# Records from a data source

+ + +

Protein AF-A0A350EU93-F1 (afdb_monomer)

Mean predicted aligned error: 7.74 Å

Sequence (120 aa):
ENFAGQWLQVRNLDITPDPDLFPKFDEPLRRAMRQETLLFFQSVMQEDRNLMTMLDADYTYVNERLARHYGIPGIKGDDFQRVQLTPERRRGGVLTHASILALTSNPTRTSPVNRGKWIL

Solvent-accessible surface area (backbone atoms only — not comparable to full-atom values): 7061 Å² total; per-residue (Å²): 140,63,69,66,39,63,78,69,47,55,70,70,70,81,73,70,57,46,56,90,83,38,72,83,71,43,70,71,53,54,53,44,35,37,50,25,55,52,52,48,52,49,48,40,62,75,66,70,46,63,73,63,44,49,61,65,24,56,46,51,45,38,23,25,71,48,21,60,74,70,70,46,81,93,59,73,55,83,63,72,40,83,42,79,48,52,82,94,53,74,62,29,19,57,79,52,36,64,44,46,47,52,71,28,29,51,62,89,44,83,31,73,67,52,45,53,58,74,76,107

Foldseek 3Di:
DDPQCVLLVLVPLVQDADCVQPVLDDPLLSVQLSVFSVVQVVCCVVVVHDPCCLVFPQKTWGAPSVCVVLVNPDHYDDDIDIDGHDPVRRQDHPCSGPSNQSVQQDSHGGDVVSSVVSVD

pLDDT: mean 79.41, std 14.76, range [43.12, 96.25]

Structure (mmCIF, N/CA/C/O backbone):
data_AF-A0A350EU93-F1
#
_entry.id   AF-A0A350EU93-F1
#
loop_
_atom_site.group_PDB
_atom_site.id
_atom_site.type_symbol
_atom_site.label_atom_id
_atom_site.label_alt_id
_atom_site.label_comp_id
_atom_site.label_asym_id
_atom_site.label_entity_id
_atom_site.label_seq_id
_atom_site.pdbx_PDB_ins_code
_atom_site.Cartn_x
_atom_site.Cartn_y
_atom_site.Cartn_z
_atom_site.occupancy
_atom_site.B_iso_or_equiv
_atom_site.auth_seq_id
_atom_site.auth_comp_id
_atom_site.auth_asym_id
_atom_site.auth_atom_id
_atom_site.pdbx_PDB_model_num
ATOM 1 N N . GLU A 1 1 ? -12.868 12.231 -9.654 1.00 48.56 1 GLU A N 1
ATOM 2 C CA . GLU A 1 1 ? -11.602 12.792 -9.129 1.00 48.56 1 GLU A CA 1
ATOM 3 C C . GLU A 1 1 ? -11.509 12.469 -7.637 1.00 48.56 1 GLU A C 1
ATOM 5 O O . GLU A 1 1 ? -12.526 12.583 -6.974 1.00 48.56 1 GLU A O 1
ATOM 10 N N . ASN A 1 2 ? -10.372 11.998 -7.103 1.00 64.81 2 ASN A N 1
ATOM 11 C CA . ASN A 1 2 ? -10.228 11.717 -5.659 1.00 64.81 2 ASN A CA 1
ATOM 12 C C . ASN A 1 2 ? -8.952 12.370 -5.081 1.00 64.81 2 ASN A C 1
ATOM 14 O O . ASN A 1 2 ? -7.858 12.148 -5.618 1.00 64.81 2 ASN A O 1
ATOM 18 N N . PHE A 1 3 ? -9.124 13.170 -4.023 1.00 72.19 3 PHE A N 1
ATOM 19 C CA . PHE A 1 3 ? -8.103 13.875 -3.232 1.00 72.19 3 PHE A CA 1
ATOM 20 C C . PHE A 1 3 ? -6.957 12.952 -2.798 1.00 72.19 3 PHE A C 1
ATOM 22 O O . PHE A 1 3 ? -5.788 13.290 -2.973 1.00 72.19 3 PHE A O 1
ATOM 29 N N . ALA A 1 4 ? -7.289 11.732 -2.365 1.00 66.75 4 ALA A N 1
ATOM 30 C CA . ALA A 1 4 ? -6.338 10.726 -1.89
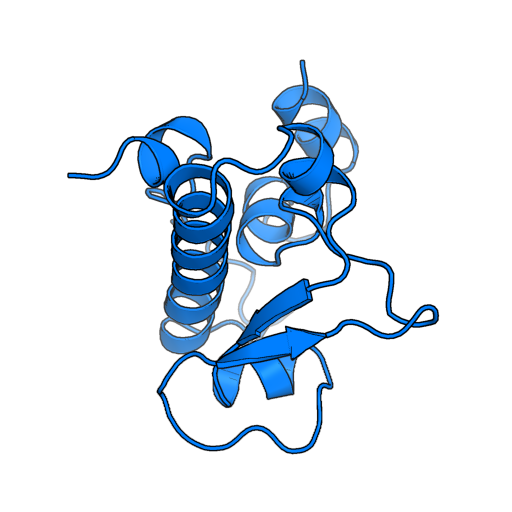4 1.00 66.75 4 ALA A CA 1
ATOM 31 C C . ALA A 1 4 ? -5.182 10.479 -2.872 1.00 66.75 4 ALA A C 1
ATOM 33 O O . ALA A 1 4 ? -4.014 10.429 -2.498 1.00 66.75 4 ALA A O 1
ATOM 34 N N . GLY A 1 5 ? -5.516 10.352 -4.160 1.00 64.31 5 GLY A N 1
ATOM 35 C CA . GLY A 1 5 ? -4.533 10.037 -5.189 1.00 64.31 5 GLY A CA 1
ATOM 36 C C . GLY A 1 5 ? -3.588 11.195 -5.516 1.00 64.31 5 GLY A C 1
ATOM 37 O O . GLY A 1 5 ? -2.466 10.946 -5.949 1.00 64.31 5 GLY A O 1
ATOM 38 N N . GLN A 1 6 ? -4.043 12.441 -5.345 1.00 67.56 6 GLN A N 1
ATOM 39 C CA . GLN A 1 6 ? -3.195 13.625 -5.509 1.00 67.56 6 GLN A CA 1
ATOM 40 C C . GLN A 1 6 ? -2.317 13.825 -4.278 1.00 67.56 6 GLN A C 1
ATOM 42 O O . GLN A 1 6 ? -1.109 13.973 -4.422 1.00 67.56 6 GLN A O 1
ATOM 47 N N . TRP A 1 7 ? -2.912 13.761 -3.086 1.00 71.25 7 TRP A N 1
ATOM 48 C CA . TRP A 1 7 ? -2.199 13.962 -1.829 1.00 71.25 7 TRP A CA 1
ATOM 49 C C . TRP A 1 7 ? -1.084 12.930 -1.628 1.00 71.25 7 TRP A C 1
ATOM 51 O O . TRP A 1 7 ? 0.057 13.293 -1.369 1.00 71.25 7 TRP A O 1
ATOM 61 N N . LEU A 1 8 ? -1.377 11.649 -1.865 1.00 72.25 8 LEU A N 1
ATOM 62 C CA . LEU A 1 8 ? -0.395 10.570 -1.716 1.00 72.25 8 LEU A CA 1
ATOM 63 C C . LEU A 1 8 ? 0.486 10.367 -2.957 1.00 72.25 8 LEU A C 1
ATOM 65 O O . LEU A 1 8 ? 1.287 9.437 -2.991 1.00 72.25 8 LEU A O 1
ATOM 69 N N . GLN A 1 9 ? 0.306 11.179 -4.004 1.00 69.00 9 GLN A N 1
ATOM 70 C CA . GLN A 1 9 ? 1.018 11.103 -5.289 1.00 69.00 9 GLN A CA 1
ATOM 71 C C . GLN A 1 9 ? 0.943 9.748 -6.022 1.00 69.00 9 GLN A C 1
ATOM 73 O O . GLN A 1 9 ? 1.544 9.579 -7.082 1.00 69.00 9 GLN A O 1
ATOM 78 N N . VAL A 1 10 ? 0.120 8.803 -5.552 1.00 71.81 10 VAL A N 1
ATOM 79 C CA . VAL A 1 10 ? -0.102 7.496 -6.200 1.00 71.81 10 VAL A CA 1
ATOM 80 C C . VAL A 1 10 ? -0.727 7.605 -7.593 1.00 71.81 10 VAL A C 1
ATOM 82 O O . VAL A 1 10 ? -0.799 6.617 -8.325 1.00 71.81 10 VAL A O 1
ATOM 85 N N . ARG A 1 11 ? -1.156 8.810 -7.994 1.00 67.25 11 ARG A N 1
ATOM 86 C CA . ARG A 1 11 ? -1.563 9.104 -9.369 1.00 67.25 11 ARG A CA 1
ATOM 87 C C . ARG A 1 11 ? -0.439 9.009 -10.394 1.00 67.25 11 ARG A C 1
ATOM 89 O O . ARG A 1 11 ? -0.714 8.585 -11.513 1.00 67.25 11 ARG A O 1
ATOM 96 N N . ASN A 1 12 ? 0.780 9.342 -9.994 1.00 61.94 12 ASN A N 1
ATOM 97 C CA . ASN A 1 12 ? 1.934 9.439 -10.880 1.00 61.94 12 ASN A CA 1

+ + +

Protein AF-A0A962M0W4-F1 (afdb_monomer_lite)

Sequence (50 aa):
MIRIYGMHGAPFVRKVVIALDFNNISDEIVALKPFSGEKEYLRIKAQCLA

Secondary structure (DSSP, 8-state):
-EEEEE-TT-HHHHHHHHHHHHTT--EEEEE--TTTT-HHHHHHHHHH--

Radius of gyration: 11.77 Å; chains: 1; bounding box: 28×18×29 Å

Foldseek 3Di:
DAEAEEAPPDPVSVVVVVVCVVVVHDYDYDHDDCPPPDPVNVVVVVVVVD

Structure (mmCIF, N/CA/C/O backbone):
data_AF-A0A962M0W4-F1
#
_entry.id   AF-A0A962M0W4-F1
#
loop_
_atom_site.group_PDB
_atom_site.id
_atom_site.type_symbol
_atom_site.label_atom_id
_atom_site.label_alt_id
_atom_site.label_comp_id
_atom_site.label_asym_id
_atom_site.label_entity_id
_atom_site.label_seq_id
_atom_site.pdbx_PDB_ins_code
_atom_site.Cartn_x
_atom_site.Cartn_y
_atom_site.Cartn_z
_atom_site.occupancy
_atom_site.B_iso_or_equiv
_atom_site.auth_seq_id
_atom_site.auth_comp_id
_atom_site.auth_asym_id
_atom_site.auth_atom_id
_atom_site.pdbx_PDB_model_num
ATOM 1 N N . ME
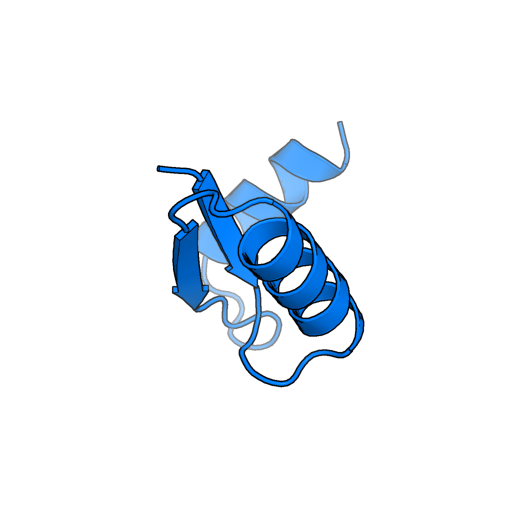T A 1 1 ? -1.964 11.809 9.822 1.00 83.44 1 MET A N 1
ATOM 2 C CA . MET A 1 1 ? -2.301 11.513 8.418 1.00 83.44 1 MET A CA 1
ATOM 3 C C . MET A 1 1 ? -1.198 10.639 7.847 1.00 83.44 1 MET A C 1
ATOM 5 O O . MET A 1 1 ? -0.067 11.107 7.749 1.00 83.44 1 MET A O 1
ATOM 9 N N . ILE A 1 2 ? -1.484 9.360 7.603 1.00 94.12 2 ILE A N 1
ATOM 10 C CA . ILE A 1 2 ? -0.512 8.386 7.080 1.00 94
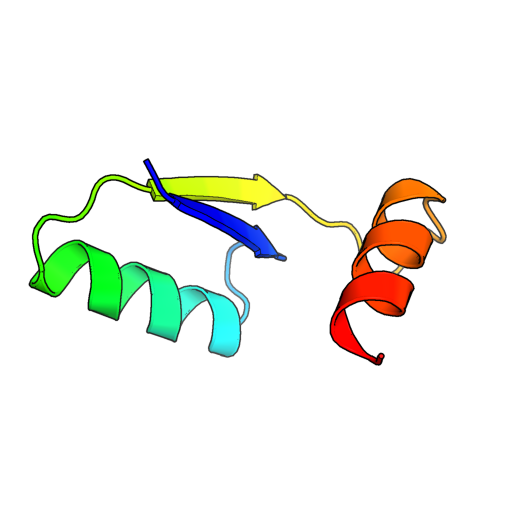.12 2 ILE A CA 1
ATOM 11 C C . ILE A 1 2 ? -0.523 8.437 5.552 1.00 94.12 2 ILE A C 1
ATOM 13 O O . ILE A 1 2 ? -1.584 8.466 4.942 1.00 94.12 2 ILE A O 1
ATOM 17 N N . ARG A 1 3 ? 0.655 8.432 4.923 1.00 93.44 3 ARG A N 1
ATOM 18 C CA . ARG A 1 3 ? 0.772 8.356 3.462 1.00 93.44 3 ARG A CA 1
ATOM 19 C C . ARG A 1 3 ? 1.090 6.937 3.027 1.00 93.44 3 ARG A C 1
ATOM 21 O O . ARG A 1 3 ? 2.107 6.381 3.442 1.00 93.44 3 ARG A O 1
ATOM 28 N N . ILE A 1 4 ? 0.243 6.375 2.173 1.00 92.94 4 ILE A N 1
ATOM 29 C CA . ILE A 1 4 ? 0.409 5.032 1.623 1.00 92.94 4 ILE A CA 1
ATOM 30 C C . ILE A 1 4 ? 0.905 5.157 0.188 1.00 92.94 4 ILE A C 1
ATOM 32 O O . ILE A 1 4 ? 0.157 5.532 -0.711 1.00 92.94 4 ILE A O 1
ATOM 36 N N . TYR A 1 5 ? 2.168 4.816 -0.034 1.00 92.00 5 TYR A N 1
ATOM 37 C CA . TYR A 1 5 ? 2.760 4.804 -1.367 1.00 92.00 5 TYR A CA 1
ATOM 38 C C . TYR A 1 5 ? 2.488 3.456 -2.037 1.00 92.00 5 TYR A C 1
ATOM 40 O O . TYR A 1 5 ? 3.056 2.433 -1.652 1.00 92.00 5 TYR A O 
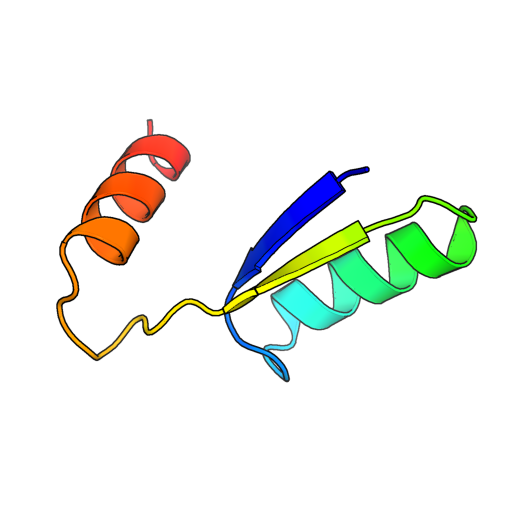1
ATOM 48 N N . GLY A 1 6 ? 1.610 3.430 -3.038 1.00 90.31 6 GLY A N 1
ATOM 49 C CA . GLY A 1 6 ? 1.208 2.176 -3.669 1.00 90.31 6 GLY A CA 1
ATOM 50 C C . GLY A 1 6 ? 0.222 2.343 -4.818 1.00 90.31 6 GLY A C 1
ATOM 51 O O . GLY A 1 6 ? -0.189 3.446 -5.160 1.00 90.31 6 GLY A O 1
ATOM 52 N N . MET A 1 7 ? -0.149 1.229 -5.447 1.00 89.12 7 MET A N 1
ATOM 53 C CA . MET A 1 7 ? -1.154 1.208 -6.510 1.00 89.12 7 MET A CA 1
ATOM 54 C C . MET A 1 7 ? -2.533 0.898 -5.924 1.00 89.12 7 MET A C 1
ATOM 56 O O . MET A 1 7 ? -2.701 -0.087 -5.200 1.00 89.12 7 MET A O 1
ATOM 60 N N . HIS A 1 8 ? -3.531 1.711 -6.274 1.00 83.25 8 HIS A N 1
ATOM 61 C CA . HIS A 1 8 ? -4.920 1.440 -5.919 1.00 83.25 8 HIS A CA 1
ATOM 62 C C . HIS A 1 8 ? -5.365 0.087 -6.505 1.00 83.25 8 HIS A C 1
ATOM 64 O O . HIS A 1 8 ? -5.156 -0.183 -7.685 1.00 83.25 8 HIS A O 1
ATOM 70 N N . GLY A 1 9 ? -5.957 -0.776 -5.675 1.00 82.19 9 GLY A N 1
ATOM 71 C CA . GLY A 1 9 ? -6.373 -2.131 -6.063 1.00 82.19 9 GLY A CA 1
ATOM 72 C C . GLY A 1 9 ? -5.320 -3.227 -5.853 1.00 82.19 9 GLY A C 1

+ + +

# WHAT THIS TASK INVOLVES
Among the entries above, copy exactly only the lines starting with the one containing "Protein AF-A0A350EU93-F1 (afdb_monomer)" and going through the one containing "ATOM 2 C CA . GLU", both ends included.

# YOUR RESPONSE
Protein AF-A0A350EU93-F1 (afdb_monomer)

Mean predicted aligned error: 7.74 Å

Sequence (120 aa):
ENFAGQWLQVRNLDITPDPDLFPKFDEPLRRAMRQETLLFFQSVMQEDRNLMTMLDADYTYVNERLARHYGIPGIKGDDFQRVQLTPERRRGGVLTHASILALTSNPTRTSPVNRGKWIL

Solvent-accessible surface area (backbone atoms only — not comparable to full-atom values): 7061 Å² total; per-residue (Å²): 140,63,69,66,39,63,78,69,47,55,70,70,70,81,73,70,57,46,56,90,83,38,72,83,71,43,70,71,53,54,53,44,35,37,50,25,55,52,52,48,52,49,48,40,62,75,66,70,46,63,73,63,44,49,61,65,24,56,46,51,45,38,23,25,71,48,21,60,74,70,70,46,81,93,59,73,55,83,63,72,40,83,42,79,48,52,82,94,53,74,62,29,19,57,79,52,36,64,44,46,47,52,71,28,29,51,62,89,44,83,31,73,67,52,45,53,58,74,76,107

Foldseek 3Di:
DDPQCVLLVLVPLVQDADCVQPVLDDPLLSVQLSVFSVVQVVCCVVVVHDPCCLVFPQKTWGAPSVCVVLVNPDHYDDDIDIDGHDPVRRQDHPCSGPSNQSVQQDSHGGDVVSSVVSVD

pLDDT: mean 79.41, std 14.76, range [43.12, 96.25]

Structure (mmCIF, N/CA/C/O backbone):
data_AF-A0A350EU93-F1
#
_entry.id   AF-A0A350EU93-F1
#
loop_
_atom_site.group_PDB
_atom_site.id
_atom_site.type_symbol
_atom_site.label_atom_id
_atom_site.label_alt_id
_atom_site.label_comp_id
_atom_site.label_asym_id
_atom_site.label_entity_id
_atom_site.label_seq_id
_atom_site.pdbx_PDB_ins_code
_atom_site.Cartn_x
_atom_site.Cartn_y
_atom_site.Cartn_z
_atom_site.occupancy
_atom_site.B_iso_or_equiv
_atom_site.auth_seq_id
_atom_site.auth_comp_id
_atom_site.auth_asym_id
_atom_site.auth_atom_id
_atom_site.pdbx_PDB_model_num
ATOM 1 N N . GLU A 1 1 ? -12.868 12.231 -9.654 1.00 48.56 1 GLU A N 1
ATOM 2 C CA . GLU A 1 1 ? -11.602 12.792 -9.129 1.00 48.56 1 GLU A CA 1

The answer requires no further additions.